Avec ce premier boulet au pied, et une confiance ramollie dans l’économie du pays, notamment par les investisseurs étrangers, « le déficit ne devrait pas beaucoup baisser », estime Anne-Sophie Alsif. Selon les prévisions du BIPE, il devrait atteindre 5,8 % du PIB, contre 6,1 % en 2024, loin de l’objectif de 5.4 % annoncé par le nouveau gouvernement. Pour Marc Touati, qui part donc sur une prévision de croissance beaucoup moins forte, le déficit pourrait même à nouveau dépasser les 6 %. « De quoi à terme lasser les agences de notation, bien patientes avec notre situation, et qui pourrait finir par dégrader notre note. »
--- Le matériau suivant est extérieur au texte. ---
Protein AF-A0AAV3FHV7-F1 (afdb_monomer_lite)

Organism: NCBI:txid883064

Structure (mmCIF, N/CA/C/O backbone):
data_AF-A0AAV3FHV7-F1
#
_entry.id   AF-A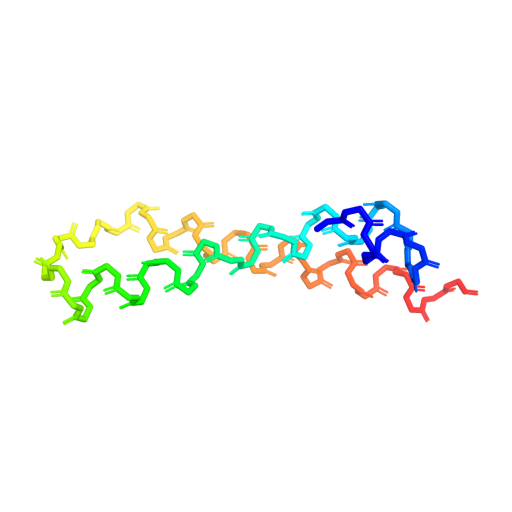0AAV3FHV7-F1
#
loop_
_atom_site.group_PDB
_atom_site.id
_atom_site.type_symbol
_atom_site.labe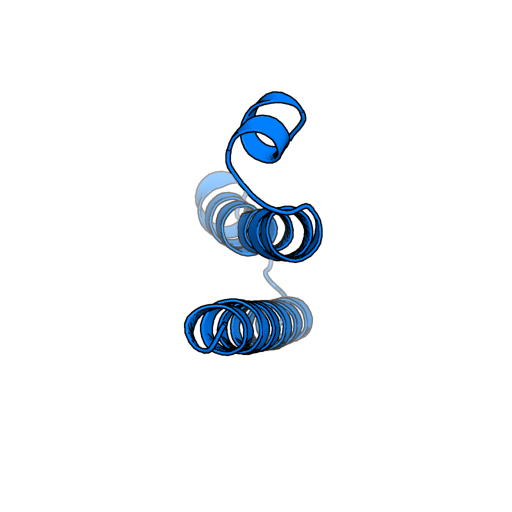l_atom_id
_atom_site.label_alt_id
_atom_site.label_comp_id
_atom_site.label_asym_id
_atom_site.label_entity_id
_atom_site.label_seq_id
_atom_site.pdbx_PDB_ins_code
_atom_site.Cartn_x
_atom_site.Cartn_y
_atom_site.Cartn_z
_atom_site.occupancy
_atom_site.B_iso_or_equiv
_atom_site.auth_seq_id
_atom_site.auth_comp_id
_atom_site.auth_asym_id
_atom_site.auth_atom_id
_atom_site.pdbx_PDB_model_num
ATOM 1 N N . MET A 1 1 ? 11.352 2.383 -2.220 1.00 72.12 1 MET A N 1
ATOM 2 C CA . MET A 1 1 ? 11.239 2.852 -3.620 1.00 72.12 1 MET A CA 1
ATOM 3 C C . MET A 1 1 ? 12.593 2.948 -4.322 1.00 72.12 1 MET A C 1
ATOM 5 O O . MET A 1 1 ? 12.770 2.225 -5.287 1.00 72.12 1 MET A O 1
ATOM 9 N N . ILE A 1 2 ? 13.550 3.760 -3.847 1.00 83.31 2 ILE A N 1
ATOM 10 C CA . ILE A 1 2 ? 14.825 4.014 -4.561 1.00 83.31 2 ILE A CA 1
ATOM 11 C C . ILE A 1 2 ? 15.582 2.724 -4.922 1.00 83.31 2 ILE A C 1
ATOM 13 O O . ILE A 1 2 ? 16.020 2.568 -6.055 1.00 83.31 2 ILE A O 1
ATOM 17 N N . LEU A 1 3 ? 15.677 1.764 -3.996 1.00 82.38 3 LEU A N 1
ATOM 18 C CA . LEU A 1 3 ? 16.339 0.485 -4.273 1.00 82.38 3 LEU A CA 1
ATOM 19 C C . LEU A 1 3 ? 15.562 -0.377 -5.284 1.00 82.38 3 LEU A C 1
ATOM 21 O O . LEU A 1 3 ? 16.171 -1.002 -6.139 1.00 82.38 3 LEU A O 1
ATOM 25 N N . ALA A 1 4 ? 14.228 -0.375 -5.222 1.00 78.69 4 ALA A N 1
ATOM 26 C CA . ALA A 1 4 ? 13.370 -1.173 -6.101 1.00 78.69 4 ALA A CA 1
ATOM 27 C C . ALA A 1 4 ? 13.375 -0.663 -7.554 1.00 78.69 4 ALA A C 1
ATOM 29 O O . ALA A 1 4 ? 13.301 -1.462 -8.480 1.00 78.69 4 ALA A O 1
ATOM 30 N N . LEU A 1 5 ? 13.557 0.649 -7.751 1.00 82.69 5 LEU A N 1
ATOM 31 C CA . LEU A 1 5 ? 13.753 1.256 -9.072 1.00 82.69 5 LEU A CA 1
ATOM 32 C C . LEU A 1 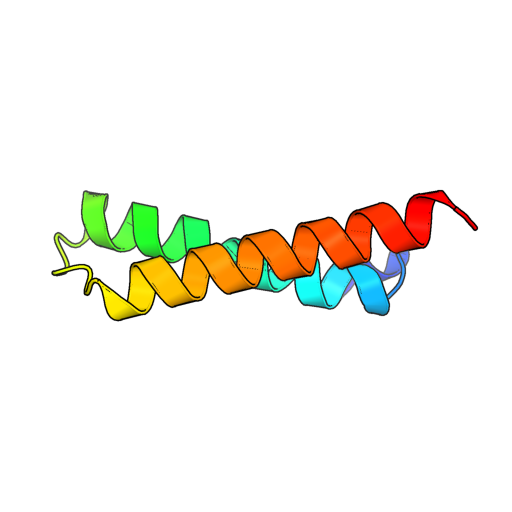5 ? 15.053 0.803 -9.756 1.00 82.69 5 LEU A C 1
ATOM 34 O O . LEU A 1 5 ? 15.152 0.886 -10.973 1.00 82.69 5 LEU A O 1
ATOM 38 N N . LYS A 1 6 ? 16.046 0.292 -9.009 1.00 80.81 6 LYS A N 1
ATOM 39 C CA . LYS A 1 6 ? 17.247 -0.306 -9.622 1.00 80.81 6 LYS A CA 1
ATOM 40 C C . LYS A 1 6 ? 16.973 -1.668 -10.272 1.00 80.81 6 LYS A C 1
ATOM 42 O O . LYS A 1 6 ? 17.804 -2.119 -11.050 1.00 80.81 6 LYS A O 1
ATOM 47 N N . PHE A 1 7 ? 15.862 -2.323 -9.932 1.00 78.81 7 PHE A N 1
ATOM 48 C CA . PHE A 1 7 ? 15.531 -3.684 -10.372 1.00 78.81 7 PHE A CA 1
ATOM 49 C C . PHE A 1 7 ? 14.291 -3.749 -11.272 1.00 78.81 7 PHE A C 1
ATOM 51 O O . PHE A 1 7 ? 13.925 -4.831 -11.721 1.00 78.81 7 PHE A O 1
ATOM 58 N N . GLY A 1 8 ? 13.632 -2.621 -11.533 1.00 77.00 8 GLY A N 1
ATOM 59 C CA . GLY A 1 8 ? 12.436 -2.585 -12.361 1.00 77.00 8 GLY A CA 1
ATOM 60 C C . GLY A 1 8 ? 12.068 -1.176 -12.794 1.00 77.00 8 GLY A C 1
ATOM 61 O O . GLY A 1 8 ? 12.448 -0.190 -12.162 1.00 77.00 8 GLY A O 1
ATOM 62 N N . ASP A 1 9 ? 11.302 -1.093 -13.876 1.00 79.88 9 ASP A N 1
ATOM 63 C CA . ASP A 1 9 ? 10.918 0.179 -14.471 1.00 79.88 9 ASP A CA 1
ATOM 64 C C . ASP A 1 9 ? 9.988 0.989 -13.576 1.00 79.88 9 ASP A C 1
ATOM 66 O O . ASP A 1 9 ? 9.061 0.470 -12.939 1.00 79.88 9 ASP A O 1
ATOM 70 N N . LEU A 1 10 ? 10.198 2.305 -13.600 1.00 81.12 10 LEU A N 1
ATOM 71 C CA . LEU A 1 10 ? 9.426 3.267 -12.822 1.00 81.12 10 LEU A CA 1
ATOM 72 C C . LEU A 1 10 ? 7.917 3.132 -13.095 1.00 81.12 10 LEU A C 1
ATOM 74 O O . LEU A 1 10 ? 7.121 3.206 -12.163 1.00 81.12 10 LEU A O 1
ATOM 78 N N . SER A 1 11 ? 7.544 2.805 -14.336 1.00 79.31 11 SER A N 1
ATOM 79 C CA . SER A 1 11 ? 6.164 2.576 -14.784 1.00 79.31 11 SER A CA 1
ATOM 80 C C . SER A 1 11 ? 5.445 1.405 -14.097 1.00 79.31 11 SER A C 1
ATOM 82 O O . SER A 1 11 ? 4.219 1.389 -14.079 1.00 79.31 11 SER A O 1
ATOM 84 N N . ILE A 1 12 ? 6.166 0.443 -13.509 1.00 80.44 12 ILE A N 1
ATOM 85 C CA . ILE A 1 12 ? 5.583 -0.691 -12.760 1.00 80.44 12 ILE A CA 1
ATOM 86 C C . ILE A 1 12 ? 5.719 -0.468 -11.260 1.00 80.44 12 ILE A C 1
ATOM 88 O O . ILE A 1 12 ? 4.804 -0.760 -10.493 1.00 80.44 12 ILE A O 1
ATOM 92 N N . ILE A 1 13 ? 6.874 0.046 -10.833 1.00 87.31 13 ILE A N 1
ATOM 93 C CA . ILE A 1 13 ? 7.184 0.228 -9.417 1.00 87.31 13 ILE A CA 1
ATOM 94 C C . ILE A 1 13 ? 6.232 1.253 -8.791 1.00 87.31 13 ILE A C 1
ATOM 96 O O . ILE A 1 13 ? 5.811 1.059 -7.652 1.00 87.31 13 ILE A O 1
ATOM 100 N N . HIS A 1 14 ? 5.852 2.309 -9.523 1.00 82.88 14 HIS A N 1
ATOM 101 C CA . HIS A 1 14 ? 4.908 3.317 -9.028 1.00 82.88 14 HIS A CA 1
ATOM 102 C C . HIS A 1 14 ? 3.522 2.717 -8.724 1.00 82.88 14 HIS A C 1
ATOM 104 O O . HIS A 1 14 ? 3.087 2.806 -7.574 1.00 82.88 14 HIS A O 1
ATOM 110 N N . PRO A 1 15 ? 2.848 2.046 -9.683 1.00 83.31 15 PRO A N 1
ATOM 111 C CA . PRO A 1 15 ? 1.571 1.379 -9.417 1.00 83.31 15 PRO A CA 1
ATOM 112 C C . PRO A 1 15 ? 1.675 0.270 -8.371 1.00 83.31 15 PRO A C 1
ATOM 114 O O . PRO A 1 15 ? 0.797 0.136 -7.520 1.00 83.31 15 PRO A O 1
ATOM 117 N N . LEU A 1 16 ? 2.769 -0.499 -8.376 1.00 83.88 16 LEU A N 1
ATOM 118 C CA . LEU A 1 16 ? 2.984 -1.554 -7.389 1.00 83.88 16 LEU A CA 1
ATOM 119 C C . LEU A 1 16 ? 3.029 -0.983 -5.966 1.00 83.88 16 LEU A C 1
ATOM 121 O O . LEU A 1 16 ? 2.509 -1.602 -5.038 1.00 83.88 16 LEU A O 1
ATOM 125 N N . MET A 1 17 ? 3.570 0.224 -5.796 1.00 85.06 17 MET A N 1
ATOM 126 C CA . MET A 1 17 ? 3.574 0.917 -4.512 1.00 85.06 17 MET A CA 1
ATOM 127 C C . MET A 1 17 ? 2.164 1.271 -4.031 1.00 85.06 17 MET A C 1
ATOM 129 O O . MET A 1 17 ? 1.905 1.187 -2.832 1.00 85.06 17 MET A O 1
ATOM 133 N N . CYS A 1 18 ? 1.233 1.600 -4.932 1.00 85.44 18 CYS A N 1
ATOM 134 C CA . CYS A 1 18 ? -0.164 1.868 -4.575 1.00 85.44 18 CYS A CA 1
ATOM 135 C C . CYS A 1 18 ? -0.851 0.643 -3.950 1.00 85.44 18 CYS A C 1
ATOM 137 O O . CYS A 1 18 ? -1.734 0.804 -3.115 1.00 85.44 18 CYS A O 1
ATOM 139 N N . THR A 1 19 ? -0.395 -0.576 -4.251 1.00 85.62 19 THR A N 1
ATOM 140 C CA . THR A 1 19 ? -0.869 -1.823 -3.615 1.00 85.62 19 THR A CA 1
ATOM 141 C C . THR A 1 19 ? -0.662 -1.829 -2.094 1.00 85.62 19 THR A C 1
ATOM 143 O O . THR A 1 19 ? -1.389 -2.510 -1.372 1.00 85.62 19 THR A O 1
ATOM 146 N N . SER A 1 20 ? 0.282 -1.037 -1.568 1.00 87.56 20 SER A N 1
ATOM 147 C CA . SER A 1 20 ? 0.482 -0.889 -0.118 1.00 87.56 20 SER A CA 1
ATOM 148 C C . SER A 1 20 ? -0.742 -0.314 0.608 1.00 87.56 20 SER A C 1
ATOM 150 O O . SER A 1 20 ? -0.951 -0.644 1.774 1.00 87.56 20 SER A O 1
ATOM 152 N N . TYR A 1 21 ? -1.609 0.444 -0.081 1.00 87.31 21 TYR A N 1
ATOM 153 C CA . TYR A 1 21 ? -2.884 0.912 0.479 1.00 87.31 21 TYR A CA 1
ATOM 154 C C . TYR A 1 21 ? -3.809 -0.236 0.883 1.00 87.31 21 TYR A C 1
ATOM 156 O O . TYR A 1 21 ? -4.549 -0.107 1.853 1.00 87.31 21 TYR A O 1
ATOM 164 N N . ILE A 1 22 ? -3.748 -1.372 0.185 1.00 88.44 22 ILE A N 1
ATOM 165 C CA . ILE A 1 22 ? -4.541 -2.561 0.517 1.00 88.44 22 ILE A CA 1
ATOM 166 C C . ILE A 1 22 ? -4.107 -3.098 1.881 1.00 88.44 22 ILE A C 1
ATOM 168 O O . ILE A 1 22 ? -4.936 -3.346 2.753 1.00 88.44 22 ILE A O 1
ATOM 172 N N . PHE A 1 23 ? -2.794 -3.213 2.090 1.00 88.94 23 PHE A N 1
ATOM 173 C CA . PHE A 1 23 ? -2.234 -3.631 3.371 1.00 88.94 23 PHE A CA 1
ATOM 174 C C . PHE A 1 23 ? -2.533 -2.617 4.472 1.00 88.94 23 PHE A C 1
ATOM 176 O O . PHE A 1 23 ? -2.898 -3.027 5.571 1.00 88.94 23 PHE A O 1
ATOM 183 N N . ALA A 1 24 ? -2.427 -1.317 4.192 1.00 89.50 24 ALA A N 1
ATOM 184 C CA . ALA A 1 24 ? -2.776 -0.274 5.151 1.00 89.50 24 ALA A CA 1
ATOM 185 C C . ALA A 1 24 ? -4.245 -0.374 5.583 1.00 89.50 24 ALA A C 1
ATOM 187 O O . ALA A 1 24 ? -4.534 -0.287 6.770 1.00 89.50 24 ALA A O 1
ATOM 188 N N . LEU A 1 25 ? -5.158 -0.641 4.647 1.00 88.25 25 LEU A N 1
ATOM 189 C CA . LEU A 1 25 ? -6.582 -0.780 4.933 1.00 88.25 25 LEU A CA 1
ATOM 190 C C . LEU A 1 25 ? -6.891 -2.034 5.770 1.00 88.25 25 LEU A C 1
ATOM 192 O O . LEU A 1 25 ? -7.644 -1.959 6.738 1.00 88.25 25 LEU A O 1
ATOM 196 N 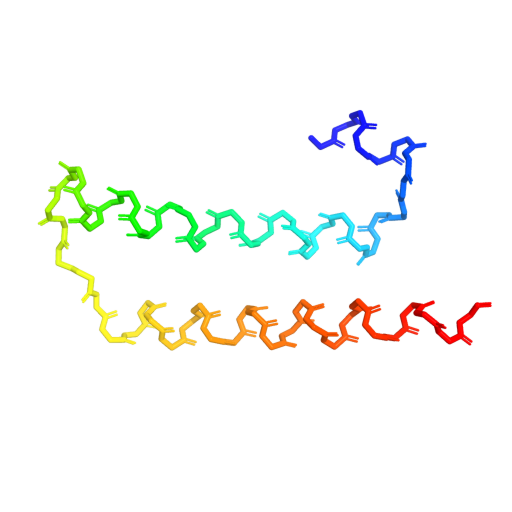N . ILE A 1 26 ? -6.262 -3.171 5.447 1.00 88.00 26 ILE A N 1
ATOM 197 C CA . ILE A 1 26 ? -6.382 -4.411 6.233 1.00 88.00 26 ILE A CA 1
ATOM 198 C C . ILE A 1 26 ? -5.853 -4.197 7.656 1.00 88.00 26 ILE A C 1
ATOM 200 O O . ILE A 1 26 ? -6.513 -4.567 8.626 1.00 88.00 26 ILE A O 1
ATOM 204 N N . ASN A 1 27 ? -4.679 -3.575 7.792 1.00 88.94 27 ASN A N 1
ATOM 205 C CA . ASN A 1 27 ? -4.084 -3.303 9.098 1.00 88.94 27 ASN A CA 1
ATOM 206 C C . ASN A 1 27 ? -4.893 -2.263 9.886 1.00 88.94 27 ASN A C 1
ATOM 208 O O . ASN A 1 27 ? -5.109 -2.457 11.076 1.00 88.94 27 ASN A O 1
ATOM 212 N N . GLY A 1 28 ? -5.401 -1.210 9.244 1.00 89.06 28 GLY A N 1
ATOM 213 C CA . GLY A 1 28 ? -6.258 -0.205 9.881 1.00 89.06 28 GLY A CA 1
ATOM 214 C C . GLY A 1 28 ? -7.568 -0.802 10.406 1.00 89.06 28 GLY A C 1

La Banque de France évoque, elle, une fourchette de déficit comprise entre 5 % et 5,5 %. « Il faudra surveiller de près la situation allemande », avertit Stéphanie Villers, alors que des élections anticipées sont prévues en février outre-rhin. « Si Berlin décide d’un vaste plan de soutien à son économie par l’emprunt, il y aura concurrence sur les marchés financiers, et les investisseurs se tourneront sans aucun doute vers la dette allemande, beaucoup plus rassurante. Cela poussera la France à emprunter à des taux supérieurs, et donc à creuser la dette et le déficit. »
Le chômage
« Il risque vraisemblablement de remonter, encore une mauvaise nouvelle pour le pays. Les investissements ralentissent, que ce soit ceux de l’étranger ou des entreprises françaises. La France n’inspire plus confiance et son instabilité politique nuit à son attractivité », prévient Stéphanie Villers. La banque de France évoque un chômage à 7,8 %, contre 7,4 % en 2024. Même prévision pour le BIPE, confirme Anne-Sophie Alsif. « Selon Eurostat, le chômage des jeunes est déjà à 21 % et il devrait se creuser », complète Marc Touati, toujours là pour enfoncer le clou.
La consommation des ménages et le pouvoir d’achat
Un peu de bonnes nouvelles quand même. La consommation des ménages devrait augmenter, bien aidé par la poursuite de la désinflation. « De 2,3 % en 2024, l’inflation devrait diminuer à 1,5 % en 2025, soit un gain de pouvoir d’achat qui pourrait pousser à recommencer », salue Stéphanie Villers. D’autant que l’épargne sera moins attractive. Le livret A par exemple passera de 3 % de taux d’intérêt à 2,5 % dès le 1er février.
« Alors que les investissements des entreprises apporteront une contribution négative à l’économie française, la consommation des ménages, elle, devrait être positive », se réjouit Anne-Sophie Alsif. Le taux d’épargne des Français, estimés à 18 % du revenu brut en 2024, devrait baisser à 17,2 % ». Une donnée indispensable pour l’économie française. « C’est rassurant car cela montre que le potentiel économique est là, mais qu’il faut le dépenser. Aux Etats-Unis, ce taux n’est que de 4 % par exemple », indique la cheffe économique du BIPE.
Mais on en revient inlassablement au même point, pour que les ménages dépensent, il faut qu’ils retrouvent de la confiance, et donc une meilleure stabilité politique dans le pays. Autant dire, qu’au vu de la situation de l’Assemblée nationale, l’économie française n’est effectivement pas tirée d’affaire en 2025.